Di Hari Film Nasional, Ini Dia, Film-film Berbahasa Jawa

oleh -12 Dilihat
oleh

Di tengah gairah lahirnya karya-karya baru para sineas Indonesia, terselip cerita film-film dengan gaya berbeda. Setidaknya, ada keberanian beberapa sutradara untuk membuat film dengan bahasa Jawa.

Salah satunya yang terbaru, film berjudul Yowis Ben. Beberapa hari lalu, Presiden Joko Widodo, bahkan terlihat menonton film yang digarap oleh Bayu Skak dan Fajar Nugros.

Tiga hari sebelum Hari Film Nasional, Presiden Joko Widodo, dibuat bahagia usai nonton film berjudul Yowis Ben.  Ini bukan film biasa, karena menggunakan bahasa Jawa model Jawatimuran.

Di sebuah mal di Malang, Jokowi  merasa senang, ada film dengan dialeg Suroboyoan. “Saya senang sekali ada sebuah film yang berbahasa daerah Jawa Timuran.
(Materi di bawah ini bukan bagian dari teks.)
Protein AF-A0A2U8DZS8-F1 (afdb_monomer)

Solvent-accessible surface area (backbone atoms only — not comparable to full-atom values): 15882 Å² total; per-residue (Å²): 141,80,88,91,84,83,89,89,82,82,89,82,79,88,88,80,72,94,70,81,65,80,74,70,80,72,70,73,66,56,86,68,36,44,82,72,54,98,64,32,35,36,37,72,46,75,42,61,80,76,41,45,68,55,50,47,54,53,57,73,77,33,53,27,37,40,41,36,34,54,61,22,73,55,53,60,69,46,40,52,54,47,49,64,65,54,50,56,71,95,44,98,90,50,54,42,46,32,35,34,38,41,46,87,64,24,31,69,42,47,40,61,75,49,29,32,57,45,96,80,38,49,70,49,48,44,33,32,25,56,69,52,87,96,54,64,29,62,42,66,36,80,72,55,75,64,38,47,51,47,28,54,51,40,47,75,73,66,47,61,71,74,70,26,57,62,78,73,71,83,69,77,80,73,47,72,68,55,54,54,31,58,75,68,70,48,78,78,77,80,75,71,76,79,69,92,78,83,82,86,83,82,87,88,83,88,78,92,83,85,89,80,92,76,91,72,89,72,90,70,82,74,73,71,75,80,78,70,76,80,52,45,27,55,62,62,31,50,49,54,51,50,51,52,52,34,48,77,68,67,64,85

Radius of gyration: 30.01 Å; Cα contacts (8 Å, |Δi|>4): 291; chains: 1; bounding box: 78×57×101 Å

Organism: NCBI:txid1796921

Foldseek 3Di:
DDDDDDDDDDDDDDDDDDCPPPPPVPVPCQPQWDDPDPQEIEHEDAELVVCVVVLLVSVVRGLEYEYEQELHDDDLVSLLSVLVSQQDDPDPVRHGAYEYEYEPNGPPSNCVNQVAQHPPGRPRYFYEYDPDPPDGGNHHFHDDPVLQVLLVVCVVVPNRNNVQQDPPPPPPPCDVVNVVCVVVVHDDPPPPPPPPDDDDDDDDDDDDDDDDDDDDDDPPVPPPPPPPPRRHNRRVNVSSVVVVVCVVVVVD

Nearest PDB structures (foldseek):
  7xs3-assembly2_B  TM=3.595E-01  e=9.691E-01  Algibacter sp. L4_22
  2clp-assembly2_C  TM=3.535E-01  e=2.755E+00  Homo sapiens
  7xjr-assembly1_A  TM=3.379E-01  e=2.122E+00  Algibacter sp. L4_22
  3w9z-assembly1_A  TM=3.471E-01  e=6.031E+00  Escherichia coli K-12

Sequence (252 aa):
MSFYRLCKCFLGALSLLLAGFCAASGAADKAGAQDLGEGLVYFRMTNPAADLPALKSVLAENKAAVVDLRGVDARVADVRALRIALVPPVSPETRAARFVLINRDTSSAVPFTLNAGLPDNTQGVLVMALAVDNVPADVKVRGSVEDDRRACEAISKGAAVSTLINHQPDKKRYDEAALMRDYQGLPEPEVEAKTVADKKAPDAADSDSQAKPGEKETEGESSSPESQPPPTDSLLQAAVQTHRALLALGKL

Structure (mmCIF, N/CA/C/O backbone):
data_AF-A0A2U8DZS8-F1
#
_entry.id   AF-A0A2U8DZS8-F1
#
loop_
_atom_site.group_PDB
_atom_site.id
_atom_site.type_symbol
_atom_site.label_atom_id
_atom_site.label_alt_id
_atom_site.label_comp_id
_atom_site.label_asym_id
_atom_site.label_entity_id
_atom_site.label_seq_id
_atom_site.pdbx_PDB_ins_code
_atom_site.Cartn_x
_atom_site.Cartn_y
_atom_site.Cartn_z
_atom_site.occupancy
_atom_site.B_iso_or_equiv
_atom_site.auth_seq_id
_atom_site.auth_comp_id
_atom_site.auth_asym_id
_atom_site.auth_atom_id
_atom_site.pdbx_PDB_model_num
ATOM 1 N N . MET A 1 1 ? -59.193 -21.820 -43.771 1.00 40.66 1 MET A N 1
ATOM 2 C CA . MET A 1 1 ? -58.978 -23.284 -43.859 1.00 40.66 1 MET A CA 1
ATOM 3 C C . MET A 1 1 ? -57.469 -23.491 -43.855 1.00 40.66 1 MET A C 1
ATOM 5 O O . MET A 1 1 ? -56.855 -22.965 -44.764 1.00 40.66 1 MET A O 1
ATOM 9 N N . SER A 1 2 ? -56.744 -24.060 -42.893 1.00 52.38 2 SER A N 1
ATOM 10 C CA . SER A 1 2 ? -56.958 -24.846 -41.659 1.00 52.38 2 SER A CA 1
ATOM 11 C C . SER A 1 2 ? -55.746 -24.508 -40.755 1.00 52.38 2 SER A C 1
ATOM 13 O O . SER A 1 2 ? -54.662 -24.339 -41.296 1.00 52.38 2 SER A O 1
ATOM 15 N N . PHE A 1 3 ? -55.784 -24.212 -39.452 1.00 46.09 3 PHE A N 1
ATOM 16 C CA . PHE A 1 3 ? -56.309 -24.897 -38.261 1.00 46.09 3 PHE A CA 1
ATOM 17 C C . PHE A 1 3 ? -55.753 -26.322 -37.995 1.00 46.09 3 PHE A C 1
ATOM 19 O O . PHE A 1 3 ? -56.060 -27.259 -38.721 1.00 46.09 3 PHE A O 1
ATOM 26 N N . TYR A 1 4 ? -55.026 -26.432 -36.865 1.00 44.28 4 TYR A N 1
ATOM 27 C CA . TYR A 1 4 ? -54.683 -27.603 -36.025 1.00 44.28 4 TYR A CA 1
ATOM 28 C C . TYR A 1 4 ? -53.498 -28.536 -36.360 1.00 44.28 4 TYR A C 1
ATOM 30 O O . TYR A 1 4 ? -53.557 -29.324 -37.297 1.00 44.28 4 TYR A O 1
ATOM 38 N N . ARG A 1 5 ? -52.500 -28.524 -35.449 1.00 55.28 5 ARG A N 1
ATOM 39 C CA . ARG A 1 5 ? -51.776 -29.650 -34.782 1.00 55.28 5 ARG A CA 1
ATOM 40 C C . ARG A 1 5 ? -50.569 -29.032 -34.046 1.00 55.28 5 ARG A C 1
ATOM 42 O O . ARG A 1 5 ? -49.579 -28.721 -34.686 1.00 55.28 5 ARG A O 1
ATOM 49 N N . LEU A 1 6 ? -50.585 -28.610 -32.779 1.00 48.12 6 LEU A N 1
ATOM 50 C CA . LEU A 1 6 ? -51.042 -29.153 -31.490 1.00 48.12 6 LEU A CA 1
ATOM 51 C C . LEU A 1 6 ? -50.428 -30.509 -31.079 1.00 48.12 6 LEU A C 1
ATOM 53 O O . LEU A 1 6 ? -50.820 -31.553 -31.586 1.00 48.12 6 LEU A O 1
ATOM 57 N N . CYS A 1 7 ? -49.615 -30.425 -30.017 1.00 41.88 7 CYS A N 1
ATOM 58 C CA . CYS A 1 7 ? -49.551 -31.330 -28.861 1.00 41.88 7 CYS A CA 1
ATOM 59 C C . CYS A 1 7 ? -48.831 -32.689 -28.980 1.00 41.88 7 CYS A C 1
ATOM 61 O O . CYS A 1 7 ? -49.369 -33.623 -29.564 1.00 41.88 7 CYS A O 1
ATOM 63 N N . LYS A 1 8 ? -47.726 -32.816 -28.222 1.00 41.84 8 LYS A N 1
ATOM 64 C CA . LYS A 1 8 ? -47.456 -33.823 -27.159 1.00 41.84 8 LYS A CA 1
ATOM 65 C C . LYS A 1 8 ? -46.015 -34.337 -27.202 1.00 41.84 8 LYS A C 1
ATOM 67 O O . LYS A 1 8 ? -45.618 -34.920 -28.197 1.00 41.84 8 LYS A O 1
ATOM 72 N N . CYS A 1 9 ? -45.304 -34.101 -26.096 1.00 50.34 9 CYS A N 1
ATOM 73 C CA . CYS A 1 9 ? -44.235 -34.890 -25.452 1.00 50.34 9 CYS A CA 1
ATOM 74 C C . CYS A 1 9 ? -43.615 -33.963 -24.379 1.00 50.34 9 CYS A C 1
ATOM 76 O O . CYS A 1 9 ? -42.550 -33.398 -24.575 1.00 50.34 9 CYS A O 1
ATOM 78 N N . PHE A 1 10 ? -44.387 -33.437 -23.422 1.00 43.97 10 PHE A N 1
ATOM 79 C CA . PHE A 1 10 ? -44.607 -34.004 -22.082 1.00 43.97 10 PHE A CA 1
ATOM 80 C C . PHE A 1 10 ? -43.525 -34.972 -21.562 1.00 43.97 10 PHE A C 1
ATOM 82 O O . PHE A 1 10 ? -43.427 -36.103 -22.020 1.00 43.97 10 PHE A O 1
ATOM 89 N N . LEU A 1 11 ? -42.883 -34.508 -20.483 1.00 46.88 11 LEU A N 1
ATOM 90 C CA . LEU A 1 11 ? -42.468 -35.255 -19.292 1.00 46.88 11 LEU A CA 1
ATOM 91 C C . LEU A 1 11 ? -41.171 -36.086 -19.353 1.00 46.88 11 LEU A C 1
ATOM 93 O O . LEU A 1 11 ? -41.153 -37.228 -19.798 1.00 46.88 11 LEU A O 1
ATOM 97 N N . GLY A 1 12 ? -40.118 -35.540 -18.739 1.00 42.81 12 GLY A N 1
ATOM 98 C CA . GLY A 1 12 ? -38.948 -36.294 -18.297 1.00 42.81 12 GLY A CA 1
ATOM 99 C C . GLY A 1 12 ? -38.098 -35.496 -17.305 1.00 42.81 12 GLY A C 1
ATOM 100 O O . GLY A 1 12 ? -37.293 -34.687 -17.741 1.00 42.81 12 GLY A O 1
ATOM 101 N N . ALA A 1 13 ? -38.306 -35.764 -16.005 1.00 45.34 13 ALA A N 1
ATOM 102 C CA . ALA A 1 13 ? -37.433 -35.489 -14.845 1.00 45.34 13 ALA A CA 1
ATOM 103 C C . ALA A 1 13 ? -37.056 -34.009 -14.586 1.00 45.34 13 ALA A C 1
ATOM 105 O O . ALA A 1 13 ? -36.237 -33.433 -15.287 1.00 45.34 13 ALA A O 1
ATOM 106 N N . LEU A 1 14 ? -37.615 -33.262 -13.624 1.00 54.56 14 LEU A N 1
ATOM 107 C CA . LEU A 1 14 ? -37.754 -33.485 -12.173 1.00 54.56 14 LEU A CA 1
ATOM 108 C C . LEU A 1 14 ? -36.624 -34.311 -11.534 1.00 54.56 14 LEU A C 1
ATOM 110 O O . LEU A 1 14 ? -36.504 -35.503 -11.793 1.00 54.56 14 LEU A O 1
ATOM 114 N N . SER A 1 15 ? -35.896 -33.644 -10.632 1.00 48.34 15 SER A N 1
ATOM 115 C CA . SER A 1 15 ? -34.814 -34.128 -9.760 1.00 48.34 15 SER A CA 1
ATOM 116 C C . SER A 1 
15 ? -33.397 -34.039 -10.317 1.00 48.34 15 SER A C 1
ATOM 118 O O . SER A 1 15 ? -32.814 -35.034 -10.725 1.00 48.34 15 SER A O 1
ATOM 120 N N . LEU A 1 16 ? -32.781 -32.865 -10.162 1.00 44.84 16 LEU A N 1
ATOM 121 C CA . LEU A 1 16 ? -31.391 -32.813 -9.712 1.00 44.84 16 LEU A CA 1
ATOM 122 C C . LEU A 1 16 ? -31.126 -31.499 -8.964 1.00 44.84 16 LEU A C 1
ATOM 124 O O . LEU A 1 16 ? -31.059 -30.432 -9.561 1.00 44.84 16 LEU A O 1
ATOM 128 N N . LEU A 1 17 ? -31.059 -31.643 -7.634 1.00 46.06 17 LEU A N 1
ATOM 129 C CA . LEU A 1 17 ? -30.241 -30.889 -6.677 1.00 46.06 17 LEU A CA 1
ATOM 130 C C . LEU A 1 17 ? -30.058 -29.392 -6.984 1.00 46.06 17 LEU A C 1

Kemudian di bawahnya tetap ada terjemahan bahasa Indonesia sehingga semua bisa melihat dan menikmati film ini,” ungkap Pak Presiden.
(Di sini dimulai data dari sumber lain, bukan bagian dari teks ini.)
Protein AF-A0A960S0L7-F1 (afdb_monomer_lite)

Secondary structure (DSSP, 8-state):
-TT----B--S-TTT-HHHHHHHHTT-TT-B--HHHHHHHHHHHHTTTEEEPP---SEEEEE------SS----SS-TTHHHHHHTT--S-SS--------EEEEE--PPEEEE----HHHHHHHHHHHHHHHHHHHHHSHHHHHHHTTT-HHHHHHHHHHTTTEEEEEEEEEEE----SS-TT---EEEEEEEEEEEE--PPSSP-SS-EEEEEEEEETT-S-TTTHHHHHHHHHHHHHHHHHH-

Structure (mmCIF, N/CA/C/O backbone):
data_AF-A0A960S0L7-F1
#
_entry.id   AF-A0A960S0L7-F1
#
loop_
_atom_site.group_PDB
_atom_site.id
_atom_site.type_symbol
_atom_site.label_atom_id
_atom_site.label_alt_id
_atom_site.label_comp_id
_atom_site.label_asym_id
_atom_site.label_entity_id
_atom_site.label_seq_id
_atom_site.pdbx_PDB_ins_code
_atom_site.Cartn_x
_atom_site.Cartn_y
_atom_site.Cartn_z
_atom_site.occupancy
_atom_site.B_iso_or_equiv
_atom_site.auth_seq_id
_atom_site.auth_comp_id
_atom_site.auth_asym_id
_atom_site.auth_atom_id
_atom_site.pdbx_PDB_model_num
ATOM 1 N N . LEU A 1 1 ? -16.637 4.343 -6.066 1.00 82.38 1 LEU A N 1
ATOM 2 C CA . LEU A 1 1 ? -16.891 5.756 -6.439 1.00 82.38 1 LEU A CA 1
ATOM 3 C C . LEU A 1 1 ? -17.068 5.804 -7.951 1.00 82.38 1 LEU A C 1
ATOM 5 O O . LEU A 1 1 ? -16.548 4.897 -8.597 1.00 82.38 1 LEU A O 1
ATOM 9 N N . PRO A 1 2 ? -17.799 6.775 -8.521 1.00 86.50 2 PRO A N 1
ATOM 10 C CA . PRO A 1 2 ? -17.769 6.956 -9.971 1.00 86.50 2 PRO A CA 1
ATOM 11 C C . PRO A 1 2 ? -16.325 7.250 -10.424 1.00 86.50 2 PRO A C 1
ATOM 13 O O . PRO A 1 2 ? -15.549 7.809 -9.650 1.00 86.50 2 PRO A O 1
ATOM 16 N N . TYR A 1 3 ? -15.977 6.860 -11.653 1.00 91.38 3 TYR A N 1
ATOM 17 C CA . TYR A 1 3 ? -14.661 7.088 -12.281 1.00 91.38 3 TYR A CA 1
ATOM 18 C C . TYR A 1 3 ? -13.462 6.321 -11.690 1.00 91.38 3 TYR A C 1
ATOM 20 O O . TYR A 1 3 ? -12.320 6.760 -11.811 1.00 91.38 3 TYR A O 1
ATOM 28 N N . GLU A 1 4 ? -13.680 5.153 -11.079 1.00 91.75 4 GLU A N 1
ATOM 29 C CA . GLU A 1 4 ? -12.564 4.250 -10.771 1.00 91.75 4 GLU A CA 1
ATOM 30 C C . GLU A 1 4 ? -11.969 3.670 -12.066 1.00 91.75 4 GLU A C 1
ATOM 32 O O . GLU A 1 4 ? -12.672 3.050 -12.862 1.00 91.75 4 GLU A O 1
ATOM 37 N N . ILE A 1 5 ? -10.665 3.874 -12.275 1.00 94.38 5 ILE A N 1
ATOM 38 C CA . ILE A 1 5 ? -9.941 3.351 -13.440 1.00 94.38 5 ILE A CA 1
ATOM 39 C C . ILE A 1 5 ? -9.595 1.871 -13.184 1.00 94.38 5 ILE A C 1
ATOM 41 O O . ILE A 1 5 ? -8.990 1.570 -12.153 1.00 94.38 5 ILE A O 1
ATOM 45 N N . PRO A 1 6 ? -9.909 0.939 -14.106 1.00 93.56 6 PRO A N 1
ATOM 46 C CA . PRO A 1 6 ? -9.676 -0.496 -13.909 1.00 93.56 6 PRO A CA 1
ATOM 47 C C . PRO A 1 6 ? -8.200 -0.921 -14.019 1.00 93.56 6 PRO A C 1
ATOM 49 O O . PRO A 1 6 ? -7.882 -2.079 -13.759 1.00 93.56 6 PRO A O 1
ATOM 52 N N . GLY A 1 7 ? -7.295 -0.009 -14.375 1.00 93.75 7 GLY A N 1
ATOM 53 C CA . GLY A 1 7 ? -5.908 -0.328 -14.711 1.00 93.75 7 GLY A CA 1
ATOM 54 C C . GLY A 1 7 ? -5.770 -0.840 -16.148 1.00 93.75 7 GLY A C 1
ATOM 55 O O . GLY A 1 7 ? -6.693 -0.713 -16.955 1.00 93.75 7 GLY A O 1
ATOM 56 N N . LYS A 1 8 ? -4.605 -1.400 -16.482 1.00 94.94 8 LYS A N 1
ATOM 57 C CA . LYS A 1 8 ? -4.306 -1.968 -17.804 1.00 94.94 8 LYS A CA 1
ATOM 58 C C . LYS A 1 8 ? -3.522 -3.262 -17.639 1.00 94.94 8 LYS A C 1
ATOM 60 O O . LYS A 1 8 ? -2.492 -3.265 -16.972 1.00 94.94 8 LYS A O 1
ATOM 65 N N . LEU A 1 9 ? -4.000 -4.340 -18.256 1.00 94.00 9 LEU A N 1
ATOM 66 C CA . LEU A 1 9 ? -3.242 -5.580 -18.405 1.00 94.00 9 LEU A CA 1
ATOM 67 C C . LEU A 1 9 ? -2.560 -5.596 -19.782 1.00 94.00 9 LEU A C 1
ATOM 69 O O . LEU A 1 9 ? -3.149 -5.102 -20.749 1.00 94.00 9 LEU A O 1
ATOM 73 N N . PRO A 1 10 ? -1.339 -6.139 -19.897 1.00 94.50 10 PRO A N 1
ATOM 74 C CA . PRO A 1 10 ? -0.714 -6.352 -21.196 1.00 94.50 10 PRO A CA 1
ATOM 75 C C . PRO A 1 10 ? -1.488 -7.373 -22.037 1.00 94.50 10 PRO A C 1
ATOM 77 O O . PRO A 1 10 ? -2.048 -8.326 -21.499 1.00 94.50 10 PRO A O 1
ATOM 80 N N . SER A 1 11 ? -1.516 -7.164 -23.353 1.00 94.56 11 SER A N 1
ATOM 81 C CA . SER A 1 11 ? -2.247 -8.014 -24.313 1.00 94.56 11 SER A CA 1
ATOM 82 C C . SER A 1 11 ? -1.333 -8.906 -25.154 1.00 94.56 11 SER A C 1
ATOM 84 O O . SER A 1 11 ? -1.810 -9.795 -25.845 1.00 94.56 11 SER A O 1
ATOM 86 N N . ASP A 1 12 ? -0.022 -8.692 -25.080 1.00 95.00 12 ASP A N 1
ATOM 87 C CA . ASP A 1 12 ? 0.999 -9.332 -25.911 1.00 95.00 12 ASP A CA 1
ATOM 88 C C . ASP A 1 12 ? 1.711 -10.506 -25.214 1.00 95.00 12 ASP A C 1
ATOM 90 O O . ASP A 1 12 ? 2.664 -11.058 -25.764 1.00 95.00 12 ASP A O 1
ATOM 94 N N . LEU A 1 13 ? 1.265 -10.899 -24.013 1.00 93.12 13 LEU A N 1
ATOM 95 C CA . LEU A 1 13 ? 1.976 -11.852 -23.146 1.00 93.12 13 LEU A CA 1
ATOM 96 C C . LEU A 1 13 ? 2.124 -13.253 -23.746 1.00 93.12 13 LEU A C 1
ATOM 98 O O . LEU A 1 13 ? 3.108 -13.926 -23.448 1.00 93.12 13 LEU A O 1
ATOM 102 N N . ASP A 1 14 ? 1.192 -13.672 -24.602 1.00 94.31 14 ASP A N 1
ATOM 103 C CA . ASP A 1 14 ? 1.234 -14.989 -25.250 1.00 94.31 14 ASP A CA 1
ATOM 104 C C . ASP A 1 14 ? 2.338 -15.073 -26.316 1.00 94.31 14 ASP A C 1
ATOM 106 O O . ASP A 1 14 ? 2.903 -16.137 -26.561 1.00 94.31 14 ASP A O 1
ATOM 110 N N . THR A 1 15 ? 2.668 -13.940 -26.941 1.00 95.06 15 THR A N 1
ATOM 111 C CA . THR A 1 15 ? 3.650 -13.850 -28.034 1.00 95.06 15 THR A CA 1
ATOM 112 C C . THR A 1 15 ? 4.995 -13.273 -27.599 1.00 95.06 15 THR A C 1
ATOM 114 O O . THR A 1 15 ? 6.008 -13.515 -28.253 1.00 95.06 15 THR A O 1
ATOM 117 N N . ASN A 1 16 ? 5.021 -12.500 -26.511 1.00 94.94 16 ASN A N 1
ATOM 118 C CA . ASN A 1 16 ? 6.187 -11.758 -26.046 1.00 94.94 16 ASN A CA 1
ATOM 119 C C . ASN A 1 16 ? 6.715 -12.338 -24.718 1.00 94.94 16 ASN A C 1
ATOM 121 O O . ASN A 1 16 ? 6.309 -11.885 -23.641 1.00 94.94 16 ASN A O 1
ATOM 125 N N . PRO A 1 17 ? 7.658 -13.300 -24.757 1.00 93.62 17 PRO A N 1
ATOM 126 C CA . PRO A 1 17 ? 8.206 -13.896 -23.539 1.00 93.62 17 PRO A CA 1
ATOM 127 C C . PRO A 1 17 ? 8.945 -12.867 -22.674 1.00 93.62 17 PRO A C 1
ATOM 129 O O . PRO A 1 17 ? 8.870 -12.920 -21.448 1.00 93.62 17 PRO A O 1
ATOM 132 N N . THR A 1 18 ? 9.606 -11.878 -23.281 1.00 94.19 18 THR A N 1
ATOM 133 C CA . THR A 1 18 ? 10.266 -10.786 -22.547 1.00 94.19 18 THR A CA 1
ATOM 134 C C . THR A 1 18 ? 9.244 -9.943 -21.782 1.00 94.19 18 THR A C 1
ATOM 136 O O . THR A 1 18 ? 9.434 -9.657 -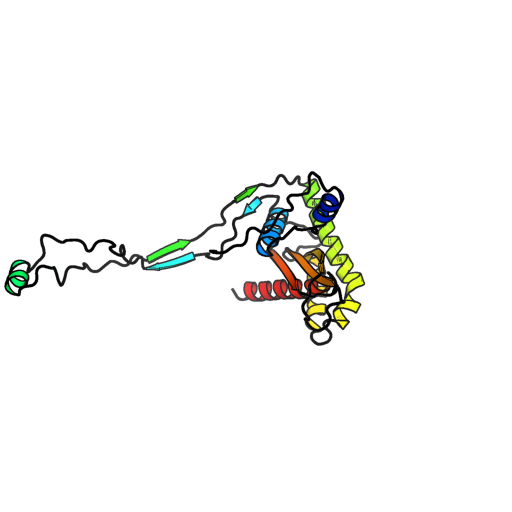20.598 1.00 94.19 18 THR A O 1
ATOM 139 N N . GLY A 1 19 ? 8.123 -9.607 -22.427 1.00 93.62 19 GLY A N 1
ATOM 140 C CA . GLY A 1 19 ? 6.993 -8.908 -21.812 1.00 93.62 19 GLY A CA 1
ATOM 141 C C . GLY A 1 19 ? 6.361 -9.703 -20.669 1.00 93.62 19 GLY A C 1
ATOM 142 O O . GLY A 1 19 ? 6.009 -9.123 -19.640 1.00 93.62 19 GLY A O 1
ATOM 143 N N . LEU A 1 20 ? 6.296 -11.032 -20.786 1.00 94.38 20 LEU A N 1
ATOM 144 C CA . LEU A 1 20 ? 5.840 -11.918 -19.712 1.00 94.38 20 LEU A CA 1
ATOM 145 C C . LEU A 1 20 ? 6.737 -11.824 -18.469 1.00 94.38 20 LEU A C 1
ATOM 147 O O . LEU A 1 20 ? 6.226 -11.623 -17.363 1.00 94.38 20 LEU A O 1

Film Yowis Ben, memang bukan film pertama yang menggunakan bahasa Jawa. Sebelumnya, sudah ada beberapa film yang berbahasa Jawa. Tahun 2015 misalnya, pernah ada film pendek berjudul Siti. Lalu, ada Turah, Prenjak, dan yang paling baru, Ziarah. Berikut ini film-film berbahasa Jawa itu:

Siti

Siti adalah film berbahasa Jawa yang sukses di berbagai festival internasional. Dibuat tahun 2015, film hitam-putih  ini berkisah tentang sosok orang Jogja. Diperankan Sekar Sari, Siti meraih penghargaan di Festival Film International Shanghai 2015:  Sinematografi dan Naskah film terbaik untuk kategori New Asia Talent Competition, sedangkan Sekar meraih Best Performance dalam Singapore Film Festival ke-25.(*)

Prenjak

Film pendek ini juga menggunakan Bahasa Jawa. Di Festival Film Cannes 2016,  film besutan Wregas Bhanuteja ini, memenangkan Le Prix Découverte Leica Cine sebagai film pendek terbaik. Berkisah soal Diah (Rosa Siregar) yang menawarkan bagian intimnya dilihat temannya.(*)

Turah

Wicaksono Wisnu Legowo menggarap film ini dan langsung mendapat penghargaan Netpac Award. Dengan judul Turah, film berbahasa Jawa ini juga tayang di 9th Bengaluru Internasional Film Festival 2017, India.  Kisahnya, seputar kehidupan sehari-hari masyarakat Tegal di Kampung Tirang.(*)

Ziarah

Film Ziarah adalah film dengan setting, bahasa, serta pemain yang orang Jawa. Sebuah karya bernani yang membuahkan banyak penghargaan. Film hasil besutan sutradara BW Purbanegara ini, berjaya sebagai film terbaik dan skenario terbaik dalam ASEAN International Film Festival and Awards (AIFFA) 2017. Film yang bertutur dalam Bahasa Jawa ini berkisah tentang perjalanan Mbah Sri (Ponco Sutiyem)  mencari kuburan suaminya.(*)

Tinggalkan Balasan

Alamat email Anda tidak akan dipublikasikan. Ruas yang wajib ditandai *

No More Posts Available.

No more pages to load.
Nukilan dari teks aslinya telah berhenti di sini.